> RECORDS SUPPLIED:
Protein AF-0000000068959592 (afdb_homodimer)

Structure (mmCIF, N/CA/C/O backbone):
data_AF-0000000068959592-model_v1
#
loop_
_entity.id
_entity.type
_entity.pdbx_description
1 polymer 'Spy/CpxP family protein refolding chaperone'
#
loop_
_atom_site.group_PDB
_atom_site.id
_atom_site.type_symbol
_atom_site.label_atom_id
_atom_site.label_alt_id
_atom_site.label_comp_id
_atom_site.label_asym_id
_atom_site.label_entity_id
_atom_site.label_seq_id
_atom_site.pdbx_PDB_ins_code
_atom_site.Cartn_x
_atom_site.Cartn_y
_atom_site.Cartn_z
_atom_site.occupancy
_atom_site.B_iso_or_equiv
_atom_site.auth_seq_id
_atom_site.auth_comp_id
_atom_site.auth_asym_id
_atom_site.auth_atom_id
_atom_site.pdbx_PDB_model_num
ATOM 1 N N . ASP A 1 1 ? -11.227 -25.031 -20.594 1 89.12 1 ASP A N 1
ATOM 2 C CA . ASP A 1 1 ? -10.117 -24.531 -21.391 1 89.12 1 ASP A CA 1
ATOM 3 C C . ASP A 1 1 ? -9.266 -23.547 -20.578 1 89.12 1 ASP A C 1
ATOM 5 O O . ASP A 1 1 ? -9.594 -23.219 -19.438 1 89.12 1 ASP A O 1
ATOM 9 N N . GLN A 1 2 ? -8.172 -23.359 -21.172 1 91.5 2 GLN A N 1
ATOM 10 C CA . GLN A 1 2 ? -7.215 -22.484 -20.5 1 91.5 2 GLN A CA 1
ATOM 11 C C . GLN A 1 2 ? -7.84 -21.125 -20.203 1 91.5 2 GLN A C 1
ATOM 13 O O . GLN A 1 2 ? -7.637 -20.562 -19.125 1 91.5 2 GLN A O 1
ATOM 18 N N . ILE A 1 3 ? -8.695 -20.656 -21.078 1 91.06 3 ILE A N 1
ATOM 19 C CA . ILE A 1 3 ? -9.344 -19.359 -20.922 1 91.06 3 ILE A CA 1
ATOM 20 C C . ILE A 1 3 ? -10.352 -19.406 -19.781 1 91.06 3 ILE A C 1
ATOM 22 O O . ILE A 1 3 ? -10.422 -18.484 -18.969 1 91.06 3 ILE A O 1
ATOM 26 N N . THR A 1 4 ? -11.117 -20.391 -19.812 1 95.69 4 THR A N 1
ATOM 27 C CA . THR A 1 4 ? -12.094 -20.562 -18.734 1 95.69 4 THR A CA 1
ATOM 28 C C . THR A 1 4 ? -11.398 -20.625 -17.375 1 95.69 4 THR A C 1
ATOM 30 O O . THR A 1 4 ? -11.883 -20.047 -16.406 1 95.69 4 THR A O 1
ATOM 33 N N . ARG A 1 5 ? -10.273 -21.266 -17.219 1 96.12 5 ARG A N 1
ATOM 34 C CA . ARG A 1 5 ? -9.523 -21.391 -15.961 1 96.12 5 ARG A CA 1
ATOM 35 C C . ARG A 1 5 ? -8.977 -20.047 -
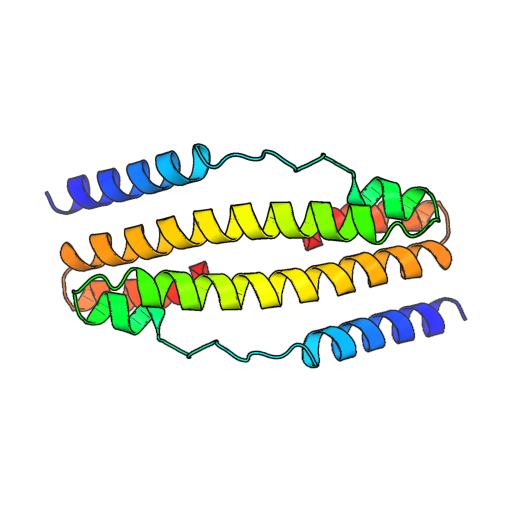15.523 1 96.12 5 ARG A C 1
ATOM 37 O O . ARG A 1 5 ? -9.008 -19.703 -14.336 1 96.12 5 ARG A O 1
ATOM 44 N N . ILE A 1 6 ? -8.516 -19.297 -16.5 1 94.5 6 ILE A N 1
ATOM 45 C CA . ILE A 1 6 ? -7.988 -17.969 -16.219 1 94.5 6 ILE A CA 1
ATOM 46 C C . ILE A 1 6 ? -9.109 -17.078 -15.688 1 94.5 6 ILE A C 1
ATOM 48 O O . ILE A 1 6 ? -8.922 -16.344 -14.703 1 94.5 6 ILE A O 1
ATOM 52 N N . LYS A 1 7 ? -10.234 -17.125 -16.281 1 96.38 7 LYS A N 1
ATOM 53 C CA . LYS A 1 7 ? -11.383 -16.328 -15.852 1 96.38 7 LYS A CA 1
ATOM 54 C C . LYS A 1 7 ? -11.805 -16.688 -14.43 1 96.38 7 LYS A C 1
ATOM 56 O O . LYS A 1 7 ? -12.125 -15.805 -13.625 1 96.38 7 LYS A O 1
ATOM 61 N N . LYS A 1 8 ? -11.852 -17.906 -14.18 1 97.69 8 LYS A N 1
ATOM 62 C CA . LYS A 1 8 ? -12.219 -18.359 -12.844 1 97.69 8 LYS A CA 1
ATOM 63 C C . LYS A 1 8 ? -11.234 -17.859 -11.797 1 97.69 8 LYS A C 1
ATOM 65 O O . LYS A 1 8 ? -11.641 -17.453 -10.703 1 97.69 8 LYS A O 1
ATOM 70 N N . LEU A 1 9 ? -9.906 -17.906 -12.125 1 97.88 9 LEU A N 1
ATOM 71 C CA . LEU A 1 9 ? -8.883 -17.406 -11.219 1 97.88 9 LEU A CA 1
ATOM 72 C C . LEU A 1 9 ? -9.07 -15.906 -10.969 1 97.88 9 LEU A C 1
ATOM 74 O O . LEU A 1 9 ? -8.945 -15.445 -9.828 1 97.88 9 LEU A O 1
ATOM 78 N N . HIS A 1 10 ? -9.383 -15.203 -12.016 1 96.81 10 HIS A N 1
ATOM 79 C CA . HIS A 1
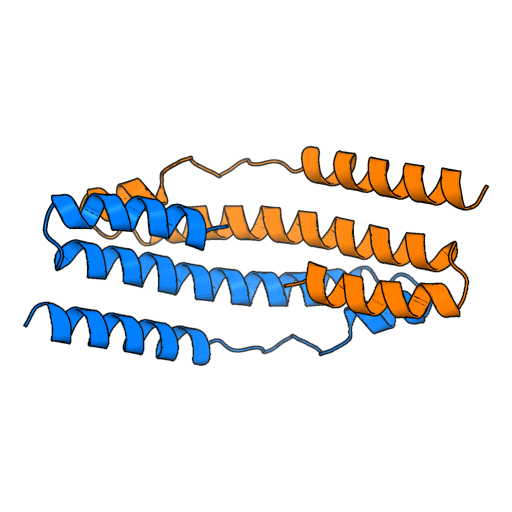 10 ? -9.617 -13.766 -11.891 1 96.81 10 HIS A CA 1
ATOM 80 C C . HIS A 1 10 ? -10.828 -13.484 -11 1 96.81 10 HIS A C 1
ATOM 82 O O . HIS A 1 10 ? -10.766 -12.617 -10.125 1 96.81 10 HIS A O 1
ATOM 88 N N . GLN A 1 11 ? -11.875 -14.203 -11.195 1 98.25 11 GLN A N 1
ATOM 89 C CA . GLN A 1 11 ? -13.086 -14.039 -10.398 1 98.25 11 GLN A CA 1
ATOM 90 C C . GLN A 1 11 ? -12.828 -14.375 -8.93 1 98.25 11 GLN A C 1
ATOM 92 O O . GLN A 1 11 ? -13.328 -13.695 -8.039 1 98.25 11 GLN A O 1
ATOM 97 N N . GLN A 1 12 ? -12.078 -15.398 -8.75 1 98.31 12 GLN A N 1
ATOM 98 C CA . GLN A 1 12 ? -11.742 -15.773 -7.379 1 98.31 12 GLN A CA 1
ATOM 99 C C . GLN A 1 12 ? -10.938 -14.672 -6.688 1 98.31 12 GLN A C 1
ATOM 101 O O . GLN A 1 12 ? -11.156 -14.383 -5.512 1 98.31 12 GLN A O 1
ATOM 106 N N . LEU A 1 13 ? -9.961 -14.102 -7.461 1 98.19 13 LEU A N 1
ATOM 107 C CA . LEU A 1 13 ? -9.195 -12.984 -6.906 1 98.19 13 LEU A CA 1
ATOM 108 C C . LEU A 1 13 ? -10.117 -11.852 -6.477 1 98.19 13 LEU A C 1
ATOM 110 O O . LEU A 1 13 ? -10.016 -11.352 -5.355 1 98.19 13 LEU A O 1
ATOM 114 N N . GLU A 1 14 ? -10.984 -11.461 -7.332 1 98 14 GLU A N 1
ATOM 115 C CA . GLU A 1 14 ? -11.914 -10.375 -7.031 1 98 14 GLU A CA 1
ATOM 116 C C . GLU A 1 14 ? -12.758 -10.703 -5.797 1 98 14 GLU A C 1
ATOM 118 O O . GLU A 1 14 ? -12.977 -9.836 -4.945 1 98 14 GLU A O 1
ATOM 123 N N . THR A 1 15 ? -13.211 -11.906 -5.75 1 98.56 15 THR A N 1
ATOM 124 C CA . THR A 1 15 ? -14.023 -12.352 -4.621 1 98.56 15 THR A CA 1
ATOM 125 C C . THR A 1 15 ? -13.219 -12.305 -3.324 1 98.56 15 THR A C 1
ATOM 127 O O . THR A 1 15 ? -13.68 -11.758 -2.32 1 98.56 15 THR A O 1
ATOM 130 N N . ASP A 1 16 ? -11.992 -12.812 -3.402 1 98.38 16 ASP A N 1
ATOM 131 C CA . ASP A 1 16 ? -11.148 -12.844 -2.213 1 98.38 16 ASP A CA 1
ATOM 132 C C . ASP A 1 16 ? -10.852 -11.43 -1.713 1 98.38 16 ASP A C 1
ATOM 134 O O . ASP A 1 16 ? -10.953 -11.156 -0.517 1 98.38 16 ASP A O 1
ATOM 138 N N . VAL A 1 17 ? -10.531 -10.555 -2.623 1 97.62 17 VAL A N 1
ATOM 139 C CA . VAL A 1 17 ? -10.18 -9.18 -2.268 1 97.62 17 VAL A CA 1
ATOM 140 C C . VAL A 1 17 ? -11.406 -8.461 -1.705 1 97.62 17 VAL A C 1
ATOM 142 O O . VAL A 1 17 ? -11.305 -7.727 -0.723 1 97.62 17 VAL A O 1
ATOM 145 N N . SER A 1 18 ? -12.539 -8.711 -2.27 1 97.88 18 SER A N 1
ATOM 146 C CA . SER A 1 18 ? -13.758 -8.031 -1.846 1 97.88 18 SER A CA 1
ATOM 147 C C . SER A 1 18 ? -14.188 -8.484 -0.455 1 97.88 18 SER A C 1
ATOM 149 O O . SER A 1 18 ? -14.953 -7.785 0.219 1 97.88 18 SER A O 1
ATOM 151 N N . GLN A 1 19 ? -13.727 -9.578 -0.022 1 98.06 19 GLN A N 1
ATOM 152 C CA . GLN A 1 19 ? -14.148 -10.148 1.251 1 98.06 19 GLN A CA 1
ATOM 153 C C . GLN A 1 19 ? -13.227 -9.703 2.387 1 98.06 19 GLN A C 1
ATOM 155 O O . GLN A 1 19 ? -13.477 -10.016 3.553 1 98.06 19 GLN A O 1
ATOM 160 N N . ILE A 1 20 ? -12.18 -8.945 1.967 1 98 20 ILE A N 1
ATOM 161 C CA . ILE A 1 20 ? -11.281 -8.445 3.002 1 98 20 ILE A CA 1
ATOM 162 C C . ILE A 1 20 ? -12.039 -7.504 3.932 1 98 20 ILE A C 1
ATOM 164 O O . ILE A 1 20 ? -12.75 -6.609 3.473 1 98 20 ILE A O 1
ATOM 168 N N . SER A 1 21 ? -11.883 -7.719 5.188 1 97.25 21 SER A N 1
ATOM 169 C CA . SER A 1 21 ? -12.539 -6.883 6.18 1 97.25 21 SER A CA 1
ATOM 170 C C . SER A 1 21 ? -11.938 -5.484 6.215 1 97.25 21 SER A C 1
ATOM 172 O O . SER A 1 21 ? -10.711 -5.328 6.23 1 97.25 21 SER A O 1
ATOM 174 N N . MET A 1 22 ? -12.773 -4.523 6.262 1 94.38 22 MET A N 1
ATOM 175 C CA . MET A 1 22 ? -12.32 -3.139 6.379 1 94.38 22 MET A CA 1
ATOM 176 C C . MET A 1 22 ? -12.453 -2.643 7.816 1 94.38 22 MET A C 1
ATOM 178 O O . MET A 1 22 ? -12.445 -1.437 8.062 1 94.38 22 MET A O 1
ATOM 182 N N . LYS A 1 23 ? -12.562 -3.627 8.578 1 93.25 23 LYS A N 1
ATOM 183 C CA . LYS A 1 23 ? -12.68 -3.277 9.992 1 93.25 23 LYS A CA 1
ATOM 184 C C . LYS A 1 23 ? -11.5 -2.434 10.453 1 93.25 23 LYS A C 1
ATOM 186 O O . LYS A 1 23 ? -10.352 -2.732 10.117 1 93.25 23 LYS A O 1
ATOM 191 N N . GLY A 1 24 ? -11.789 -1.362 11.133 1 94.56 24 GLY A N 1
ATOM 192 C CA . GLY A 1 24 ? -10.766 -0.488 11.672 1 94.56 24 GLY A CA 1
ATOM 193 C C . GLY A 1 24 ? -10.562 0.777 10.859 1 94.56 24 GLY A C 1
ATOM 194 O O . GLY A 1 24 ? -9.945 1.731 11.328 1 94.56 24 GLY A O 1
ATOM 195 N N . ILE A 1 25 ? -11.078 0.712 9.711 1 94.81 25 ILE A N 1
ATOM 196 C CA . ILE A 1 25 ? -10.992 1.913 8.883 1 94.81 25 ILE A CA 1
ATOM 197 C C . ILE A 1 25 ? -12.164 2.844 9.211 1 94.81 25 ILE A C 1
ATOM 199 O O . ILE A 1 25 ? -13.32 2.424 9.188 1 94.81 25 ILE A O 1
ATOM 203 N N . THR A 1 26 ? -11.828 3.969 9.602 1 94.81 26 THR A N 1
ATOM 204 C CA . THR A 1 26 ? -12.82 5.027 9.742 1 94.81 26 THR A CA 1
ATOM 205 C C . THR A 1 26 ? -12.664 6.066 8.633 1 94.81 26 THR A C 1
ATOM 207 O O . THR A 1 26 ? -11.664 6.793 8.594 1 94.81 26 THR A O 1
ATOM 210 N N . ASP A 1 27 ? -13.633 6.043 7.797 1 89.75 27 ASP A N 1
ATOM 211 C CA . ASP A 1 27 ? -13.594 6.984 6.68 1 89.75 27 ASP A CA 1
ATOM 212 C C . ASP A 1 27 ? -13.398 8.414 7.176 1 89.75 27 ASP A C 1
ATOM 214 O O . ASP A 1 27 ? -14.094 8.867 8.086 1 89.75 27 ASP A O 1
ATOM 218 N N . GLY A 1 28 ? -12.375 9.07 6.645 1 91 28 GLY A N 1
ATOM 219 C CA . GLY A 1 28 ? -12.148 10.469 6.957 1 91 28 GLY A CA 1
ATOM 220 C C . GLY A 1 28 ? -11.367 10.68 8.234 1 91 28 GLY A C 1
ATOM 221 O O . GLY A 1 28 ? -11.133 11.82 8.648 1 91 28 GLY A O 1
ATOM 222 N N . ALA A 1 29 ? -11 9.672 8.906 1 95.12 29 ALA A N 1
ATOM 223 C CA . ALA A 1 29 ? -10.328 9.805 10.195 1 95.12 29 ALA A CA 1
ATOM 224 C C . ALA A 1 29 ? -9.031 10.594 10.055 1 95.12 29 ALA A C 1
ATOM 226 O O . ALA A 1 29 ? -8.727 11.461 10.875 1 95.12 29 ALA A O 1
ATOM 227 N N . LEU A 1 30 ? -8.281 10.367 9.031 1 95.94 30 LEU A N 1
ATOM 228 C CA . LEU A 1 30 ? -7.016 11.07 8.844 1 95.94 30 LEU A CA 1
ATOM 229 C C . LEU A 1 30 ? -7.254 12.516 8.43 1 95.94 30 LEU A C 1
ATOM 231 O O . LEU A 1 30 ? -6.535 13.414 8.875 1 95.94 30 LEU A O 1
ATOM 235 N N . ILE A 1 31 ? -8.289 12.703 7.672 1 92.69 31 ILE A N 1
ATOM 236 C CA . ILE A 1 31 ? -8.672 14.047 7.266 1 92.69 31 ILE A CA 1
ATOM 237 C C . ILE A 1 31 ? -9.094 14.859 8.492 1 92.69 31 ILE A C 1
ATOM 239 O O . ILE A 1 31 ? -8.766 16.047 8.602 1 92.69 31 ILE A O 1
ATOM 243 N N . GLU A 1 32 ? -9.844 14.195 9.359 1 93.38 32 GLU A N 1
ATOM 244 C CA . GLU A 1 32 ? -10.273 14.867 10.578 1 93.38 32 GLU A CA 1
ATOM 245 C C . GLU A 1 32 ? -9.078 15.312 11.414 1 93.38 32 GLU A C 1
ATOM 247 O O . GLU A 1 32 ? -9.102 16.391 12.023 1 93.38 32 GLU A O 1
ATOM 252 N N . VAL A 1 33 ? -8.039 14.484 11.5 1 95.62 33 VAL A N 1
ATOM 253 C CA . VAL A 1 33 ? -6.836 14.875 12.227 1 95.62 33 VAL A CA 1
ATOM 254 C C . VAL A 1 33 ? -6.254 16.141 11.617 1 95.62 33 VAL A C 1
ATOM 256 O O . VAL A 1 33 ? -5.883 17.078 12.344 1 95.62 33 VAL A O 1
ATOM 259 N N . ILE A 1 34 ? -6.207 16.266 10.336 1 93.81 34 ILE A N 1
ATOM 260 C CA . ILE A 1 34 ? -5.637 17.406 9.641 1 93.81 34 ILE A CA 1
ATOM 261 C C . ILE A 1 34 ? -6.516 18.641 9.867 1 93.81 34 ILE A C 1
ATOM 263 O O . ILE A 1 34 ? -6.02 19.703 10.242 1 93.81 34 ILE A O 1
ATOM 267 N N . ASN A 1 35 ? -7.812 18.5 9.766 1 90.44 35 ASN A N 1
ATOM 268 C CA . ASN A 1 35 ? -8.75 19.609 9.875 1 90.44 35 ASN A CA 1
ATOM 269 C C . ASN A 1 35 ? -8.805 20.172 11.297 1 90.44 35 ASN A C 1
ATOM 271 O O . ASN A 1 35 ? -9.016 21.359 11.492 1 90.44 35 ASN A O 1
ATOM 275 N N . SER A 1 36 ? -8.609 19.312 12.234 1 92.31 36 SER A N 1
ATOM 276 C CA . SER A 1 36 ? -8.695 19.734 13.625 1 92.31 36 SER A CA 1
ATOM 277 C C . SER A 1 36 ? -7.523 20.625 14.008 1 92.31 36 SER A C 1
ATOM 279 O O . SER A 1 36 ? -7.578 21.344 15.008 1 92.31 36 SER A O 1
ATOM 281 N N . GLY A 1 37 ? -6.445 20.484 13.32 1 91.19 37 GLY A N 1
ATOM 282 C CA . GLY A 1 37 ? -5.242 21.234 13.648 1 91.19 37 GLY A CA 1
ATOM 283 C C . GLY A 1 37 ? -4.465 20.625 14.805 1 91.19 37 GLY A C 1
ATOM 284 O O . GLY A 1 37 ? -3.434 21.172 15.211 1 91.19 37 GLY A O 1
ATOM 285 N N . LYS A 1 38 ? -4.938 19.469 15.344 1 96.25 38 LYS A N 1
ATOM 286 C CA . LYS A 1 38 ? -4.273 18.766 16.438 1 96.25 38 LYS A CA 1
ATOM 287 C C . LYS A 1 38 ? -3.824 17.375 16.016 1 96.25 38 LYS A C 1
ATOM 289 O O . LYS A 1 38 ? -4.645 16.531 15.641 1 96.25 38 LYS A O 1
ATOM 294 N N . TRP A 1 39 ? -2.488 17.203 16.141 1 97.69 39 TRP A N 1
ATOM 295 C CA . TRP A 1 39 ? -1.955 15.906 15.742 1 97.69 39 TRP A CA 1
ATOM 296 C C . TRP A 1 39 ? -2.367 14.828 16.75 1 97.69 39 TRP A C 1
ATOM 298 O O . TRP A 1 39 ? -2.176 14.992 17.953 1 97.69 39 TRP A O 1
ATOM 308 N N . ASP A 1 40 ? -2.957 13.773 16.234 1 98.38 40 ASP A N 1
ATOM 309 C CA . ASP A 1 40 ? -3.299 12.586 17.016 1 98.38 40 ASP A CA 1
ATOM 310 C C . ASP A 1 40 ? -2.521 11.367 16.516 1 98.38 40 ASP A C 1
ATOM 312 O O . ASP A 1 40 ? -3.025 10.586 15.711 1 98.38 40 ASP A O 1
ATOM 316 N N . ASP A 1 41 ? -1.363 11.172 17.062 1 98.44 41 ASP A N 1
ATOM 317 C CA . ASP A 1 41 ? -0.442 10.133 16.609 1 98.44 41 ASP A CA 1
ATOM 318 C C . ASP A 1 41 ? -1.071 8.75 16.734 1 98.44 41 ASP A C 1
ATOM 320 O O . ASP A 1 41 ? -0.915 7.91 15.844 1 98.44 41 ASP A O 1
ATOM 324 N N . ALA A 1 42 ? -1.779 8.531 17.812 1 98.06 42 ALA A N 1
ATOM 325 C CA . ALA A 1 42 ? -2.389 7.223 18.047 1 98.06 42 ALA A CA 1
ATOM 326 C C . ALA A 1 42 ? -3.457 6.918 17 1 98.06 42 ALA A C 1
ATOM 328 O O . ALA A 1 42 ? -3.492 5.82 16.438 1 98.06 42 ALA A O 1
ATOM 329 N N . ALA A 1 43 ? -4.289 7.848 16.656 1 97.88 43 ALA A N 1
ATOM 330 C CA . ALA A 1 43 ? -5.336 7.652 15.656 1 97.88 43 ALA A CA 1
ATOM 331 C C . ALA A 1 43 ? -4.734 7.445 14.266 1 97.88 43 ALA A C 1
ATOM 333 O O . ALA A 1 43 ? -5.199 6.594 13.508 1 97.88 43 ALA A O 1
ATOM 334 N N . VAL A 1 44 ? -3.695 8.25 13.992 1 98.38 44 VAL A N 1
ATOM 335 C CA . VAL A 1 44 ? -3.037 8.148 12.688 1 98.38 44 VAL A CA 1
ATOM 336 C C . VAL A 1 44 ? -2.43 6.754 12.523 1 98.38 44 VAL A C 1
ATOM 338 O O . VAL A 1 44 ? -2.689 6.07 11.531 1 98.38 44 VAL A O 1
ATOM 341 N N . LYS A 1 45 ? -1.758 6.352 13.578 1 98.38 45 LYS A N 1
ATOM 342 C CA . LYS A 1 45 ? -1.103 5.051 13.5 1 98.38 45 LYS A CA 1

> WHAT NEEDS TO BE DONE: Each line in the entries above, starting at the line with "ATOM 169 C CA" and ending at the line with "ATOM 222 N N", is to be printed exactly, and only those lines.

> EXERCISE SOLUTION:
ATOM 169 C CA . SER A 1 21 ? -12.539 -6.883 6.18 1 97.25 21 SER A CA 1
ATOM 170 C C . SER A 1 21 ? -11.938 -5.484 6.215 1 97.25 21 SER A C 1
ATOM 172 O O . SER A 1 21 ? -10.711 -5.328 6.23 1 97.25 21 SER A O 1
ATOM 174 N N . MET A 1 22 ? -12.773 -4.523 6.262 1 94.38 22 MET A N 1
ATOM 175 C CA . MET A 1 22 ? -12.32 -3.139 6.379 1 94.38 22 MET A CA 1
ATOM 176 C C . MET A 1 22 ? -12.453 -2.643 7.816 1 94.38 22 MET A C 1
ATOM 178 O O . MET A 1 22 ? -12.445 -1.437 8.062 1 94.38 22 MET A O 1
ATOM 182 N N . LYS A 1 23 ? -12.562 -3.627 8.578 1 93.25 23 LYS A N 1
ATOM 183 C CA . LYS A 1 23 ? -12.68 -3.277 9.992 1 93.25 23 LYS A CA 1
ATOM 184 C C . LYS A 1 23 ? -11.5 -2.434 10.453 1 93.25 23 LYS A C 1
ATOM 186 O O . LYS A 1 23 ? -10.352 -2.732 10.117 1 93.25 23 LYS A O 1
ATOM 191 N N . GLY A 1 24 ? -11.789 -1.362 11.133 1 94.56 24 GLY A N 1
ATOM 192 C CA . GLY A 1 24 ? -10.766 -0.488 11.672 1 94.56 24 GLY A CA 1
ATOM 193 C C . GLY A 1 24 ? -10.562 0.777 10.859 1 94.56 24 GLY A C 1
ATOM 194 O O . GLY A 1 24 ? -9.945 1.731 11.328 1 94.56 24 GLY A O 1
ATOM 195 N N . ILE A 1 25 ? -11.078 0.712 9.711 1 94.81 25 ILE A N 1
ATOM 196 C CA . ILE A 1 25 ? -10.992 1.913 8.883 1 94.81 25 ILE A CA 1
ATOM 197 C C . ILE A 1 25 ? -12.164 2.844 9.211 1 94.81 25 ILE A C 1
ATOM 199 O O . ILE A 1 25 ? -13.32 2.424 9.188 1 94.81 25 ILE A O 1
ATOM 203 N N . THR A 1 26 ? -11.828 3.969 9.602 1 94.81 26 THR A N 1
ATOM 204 C CA . THR A 1 26 ? -12.82 5.027 9.742 1 94.81 26 THR A CA 1
ATOM 205 C C . THR A 1 26 ? -12.664 6.066 8.633 1 94.81 26 THR A C 1
ATOM 207 O O . THR A 1 26 ? -11.664 6.793 8.594 1 94.81 26 THR A O 1
ATOM 210 N N . ASP A 1 27 ? -13.633 6.043 7.797 1 89.75 27 ASP A N 1
ATOM 211 C CA . ASP A 1 27 ? -13.594 6.984 6.68 1 89.75 27 ASP A CA 1
ATOM 212 C C . ASP A 1 27 ? -13.398 8.414 7.176 1 89.75 27 ASP A C 1
ATOM 214 O O . ASP A 1 27 ? -14.094 8.867 8.086 1 89.75 27 ASP A O 1
ATOM 218 N N . GLY A 1 28 ? -12.375 9.07 6.645 1 91 28 GLY A N 1
ATOM 219 C CA . GLY A 1 28 ? -12.148 10.469 6.957 1 91 28 GLY A CA 1
ATOM 220 C C . GLY A 1 28 ? -11.367 10.68 8.234 1 91 28 GLY A C 1
ATOM 221 O O . GLY A 1 28 ? -11.133 11.82 8.648 1 91 28 GLY A O 1
ATOM 222 N N . ALA A 1 29 ? -11 9.672 8.906 1 95.12 29 ALA A N 1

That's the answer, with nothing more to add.